September 2016

Erlös aus Bildversteigerung für Frühgeborenenstation des Christlichen Kinderhospitals

von links: Michael Winkler (Geschäftsführer), Robin Ehlert (Filmpassage Osnabrück), Oberbürgermeister Wolfgang Griesert, Sören Münzer (Fotograf), Prof. Norbert Albers (Chefarzt)

Beim Unternehmensforum „Hörensagen" hat die Osnabrücker Marketing- und Tourismusgesellschaft (OMT) ein künstlerisch überarbeitetes Lichtbild des Fotografen Sören Münzer zugunsten des Christlichen Kinderhospitals Osnabrück versteigert. Zur Verfügung gestellt hatte das Bild Oberbürgermeister Wolfgang Griesert, der dieses zuvor von Herrn Münzer erworben hatte. Bei einem Startgebot von 50 EUR begann die Versteigerung. Geschickt verstand es Auktionator Christian Schäfer die Gebote in den vierstelligen Bereich zu führen. Bei 1.500 EUR ging der Zuschlag an Anja Thies, die geschäftsführende Gesellschafterin der Filmpassage. Der Erlös aus der Versteigerung wurde nun durch Oberbürgermeister Griesert, Sören Münzer und Robin Ehlert, dem Assistenten von Frau Thies, an das Christliche Kinderhospital übergeben. Das Treffen fand auf der Frühgeborenenstation des Kinderkrankenhauses im Klinikum Osnabrück statt.

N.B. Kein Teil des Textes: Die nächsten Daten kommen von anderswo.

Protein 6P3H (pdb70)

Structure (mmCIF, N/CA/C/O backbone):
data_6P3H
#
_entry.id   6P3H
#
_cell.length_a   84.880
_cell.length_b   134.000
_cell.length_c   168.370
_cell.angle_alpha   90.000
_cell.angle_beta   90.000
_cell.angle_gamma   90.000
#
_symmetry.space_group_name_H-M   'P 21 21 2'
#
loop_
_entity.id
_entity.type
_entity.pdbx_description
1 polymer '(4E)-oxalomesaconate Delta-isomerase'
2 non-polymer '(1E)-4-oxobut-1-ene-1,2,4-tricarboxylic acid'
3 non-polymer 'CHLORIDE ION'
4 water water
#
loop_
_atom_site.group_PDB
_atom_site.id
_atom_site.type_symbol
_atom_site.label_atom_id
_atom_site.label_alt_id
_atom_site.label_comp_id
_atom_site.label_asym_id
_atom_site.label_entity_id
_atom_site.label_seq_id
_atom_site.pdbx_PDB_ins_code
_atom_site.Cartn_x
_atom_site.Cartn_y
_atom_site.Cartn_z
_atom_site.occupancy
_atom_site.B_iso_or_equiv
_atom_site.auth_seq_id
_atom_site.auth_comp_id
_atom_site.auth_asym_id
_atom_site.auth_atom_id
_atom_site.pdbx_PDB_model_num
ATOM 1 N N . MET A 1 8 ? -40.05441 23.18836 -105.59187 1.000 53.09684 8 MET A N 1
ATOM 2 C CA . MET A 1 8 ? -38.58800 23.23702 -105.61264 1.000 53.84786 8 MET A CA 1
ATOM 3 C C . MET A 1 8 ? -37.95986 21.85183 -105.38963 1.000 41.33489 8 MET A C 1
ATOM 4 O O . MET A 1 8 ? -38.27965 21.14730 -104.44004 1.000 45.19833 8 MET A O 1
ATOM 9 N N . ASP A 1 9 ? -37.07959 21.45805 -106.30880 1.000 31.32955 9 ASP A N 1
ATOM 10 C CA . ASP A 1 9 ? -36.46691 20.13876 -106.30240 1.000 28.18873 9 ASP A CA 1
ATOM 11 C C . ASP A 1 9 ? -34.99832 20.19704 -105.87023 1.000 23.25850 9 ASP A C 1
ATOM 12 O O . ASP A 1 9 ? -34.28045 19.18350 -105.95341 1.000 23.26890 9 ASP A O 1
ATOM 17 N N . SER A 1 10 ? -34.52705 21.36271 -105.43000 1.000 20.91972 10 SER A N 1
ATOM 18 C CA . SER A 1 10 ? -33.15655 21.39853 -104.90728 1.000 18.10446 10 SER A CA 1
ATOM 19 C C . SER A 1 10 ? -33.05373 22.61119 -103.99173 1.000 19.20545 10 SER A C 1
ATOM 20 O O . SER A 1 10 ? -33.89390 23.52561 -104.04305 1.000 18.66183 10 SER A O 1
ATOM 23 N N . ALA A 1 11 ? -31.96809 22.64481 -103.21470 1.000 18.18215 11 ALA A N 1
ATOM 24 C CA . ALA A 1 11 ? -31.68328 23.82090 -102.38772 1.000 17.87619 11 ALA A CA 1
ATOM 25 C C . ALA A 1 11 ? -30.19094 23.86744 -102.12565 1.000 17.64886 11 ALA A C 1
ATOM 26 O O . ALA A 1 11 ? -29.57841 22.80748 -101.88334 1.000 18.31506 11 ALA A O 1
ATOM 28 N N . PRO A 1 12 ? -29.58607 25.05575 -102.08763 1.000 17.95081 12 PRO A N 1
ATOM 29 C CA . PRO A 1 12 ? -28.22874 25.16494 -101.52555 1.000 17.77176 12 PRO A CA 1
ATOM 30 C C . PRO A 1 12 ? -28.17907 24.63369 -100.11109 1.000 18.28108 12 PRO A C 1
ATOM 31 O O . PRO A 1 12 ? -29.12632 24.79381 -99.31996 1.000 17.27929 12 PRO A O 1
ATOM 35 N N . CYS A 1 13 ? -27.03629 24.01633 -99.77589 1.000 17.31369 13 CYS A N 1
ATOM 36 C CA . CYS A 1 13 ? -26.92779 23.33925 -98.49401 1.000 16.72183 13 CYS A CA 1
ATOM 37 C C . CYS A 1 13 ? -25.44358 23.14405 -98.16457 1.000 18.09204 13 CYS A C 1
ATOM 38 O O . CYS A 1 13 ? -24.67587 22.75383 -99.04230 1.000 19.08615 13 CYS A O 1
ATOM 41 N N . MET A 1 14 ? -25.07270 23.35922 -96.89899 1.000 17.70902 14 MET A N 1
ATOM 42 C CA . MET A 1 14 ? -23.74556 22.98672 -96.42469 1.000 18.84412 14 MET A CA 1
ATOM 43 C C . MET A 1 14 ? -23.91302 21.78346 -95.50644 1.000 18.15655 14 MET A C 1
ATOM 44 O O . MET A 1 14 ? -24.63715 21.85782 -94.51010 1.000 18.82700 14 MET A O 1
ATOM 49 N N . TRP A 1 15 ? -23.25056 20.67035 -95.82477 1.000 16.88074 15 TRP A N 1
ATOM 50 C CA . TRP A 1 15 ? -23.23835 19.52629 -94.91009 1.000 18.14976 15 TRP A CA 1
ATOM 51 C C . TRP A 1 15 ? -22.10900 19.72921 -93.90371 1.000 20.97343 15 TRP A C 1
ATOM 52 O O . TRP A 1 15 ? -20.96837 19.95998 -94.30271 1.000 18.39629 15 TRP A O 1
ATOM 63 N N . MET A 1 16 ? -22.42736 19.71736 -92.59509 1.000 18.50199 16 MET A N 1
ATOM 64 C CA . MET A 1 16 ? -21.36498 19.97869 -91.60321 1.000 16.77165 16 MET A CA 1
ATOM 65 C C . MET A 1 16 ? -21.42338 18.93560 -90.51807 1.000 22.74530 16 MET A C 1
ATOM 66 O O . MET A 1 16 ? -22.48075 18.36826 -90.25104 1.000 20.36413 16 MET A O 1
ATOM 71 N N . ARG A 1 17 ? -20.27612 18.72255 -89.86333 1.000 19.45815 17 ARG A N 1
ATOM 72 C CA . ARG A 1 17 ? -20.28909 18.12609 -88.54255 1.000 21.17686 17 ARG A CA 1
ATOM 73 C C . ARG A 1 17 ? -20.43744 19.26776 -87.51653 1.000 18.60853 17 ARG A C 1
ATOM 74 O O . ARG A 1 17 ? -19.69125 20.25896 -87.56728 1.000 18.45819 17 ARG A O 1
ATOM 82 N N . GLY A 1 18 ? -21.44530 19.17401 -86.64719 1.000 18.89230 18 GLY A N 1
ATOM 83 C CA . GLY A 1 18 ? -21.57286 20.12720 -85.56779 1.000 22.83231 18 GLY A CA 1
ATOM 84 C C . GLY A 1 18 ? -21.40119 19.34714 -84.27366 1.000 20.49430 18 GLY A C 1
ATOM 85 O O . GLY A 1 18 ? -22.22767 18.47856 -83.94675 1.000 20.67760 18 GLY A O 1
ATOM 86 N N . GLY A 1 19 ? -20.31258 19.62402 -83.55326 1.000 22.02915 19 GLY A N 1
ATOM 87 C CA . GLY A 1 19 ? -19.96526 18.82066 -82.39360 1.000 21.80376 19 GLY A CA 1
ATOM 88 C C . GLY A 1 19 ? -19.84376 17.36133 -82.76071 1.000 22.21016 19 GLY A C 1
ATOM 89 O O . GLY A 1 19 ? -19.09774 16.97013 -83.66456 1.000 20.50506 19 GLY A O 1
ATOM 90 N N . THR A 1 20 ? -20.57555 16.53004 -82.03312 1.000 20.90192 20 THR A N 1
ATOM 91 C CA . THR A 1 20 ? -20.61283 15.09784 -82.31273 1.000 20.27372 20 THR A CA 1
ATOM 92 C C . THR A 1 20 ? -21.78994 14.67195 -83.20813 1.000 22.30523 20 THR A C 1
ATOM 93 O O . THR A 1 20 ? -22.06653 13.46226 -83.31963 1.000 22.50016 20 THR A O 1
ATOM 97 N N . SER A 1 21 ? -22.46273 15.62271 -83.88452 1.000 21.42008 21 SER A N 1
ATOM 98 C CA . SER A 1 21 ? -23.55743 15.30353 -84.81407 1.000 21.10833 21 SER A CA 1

Dort soll auch die Spende eingesetzt werden.
Da sich die Einrichtung und Aufteilung dieser Station nach einer Nutzungsdauer von über 20 Jahren fast noch im Ursprungszustand befand, war hier dringender Handlungsbedarf gegeben. Durch Umorganisation innerhalb der Räumlichkeiten konnte in den Intensivzimmern mehr Platz für die Eltern und Frühgeborenen geschaffen werden. Mit der neuen Farbgestaltung schließt sich die Station nahtlos dem Konzept der geburtshilflichen Station des Klinikums an. Es wurden helle und freundliche Räume geschaffen, um den häufig langen Aufenthalt für die kleinsten Patienten und deren Begleitpersonen so angenehmen wie möglich zu gestalten. Chefarzt Prof. Dr. Norbert Albers und Geschäftsführer Michael Winkler bedankten sich für die hilfreiche Unterstützung und unterstrichen die Wichtigkeit von Spenden für Kinderkrankenhäuser, ohne die viele Projekte nicht zu realisieren wären. Im Anschluss boten die Hausherren noch eine Führung über die Frühgeborenenstation an. Dabei konnten sich die Gäste davon überzeugen, dass die Zuwendung an der richtigen Stelle ankommt.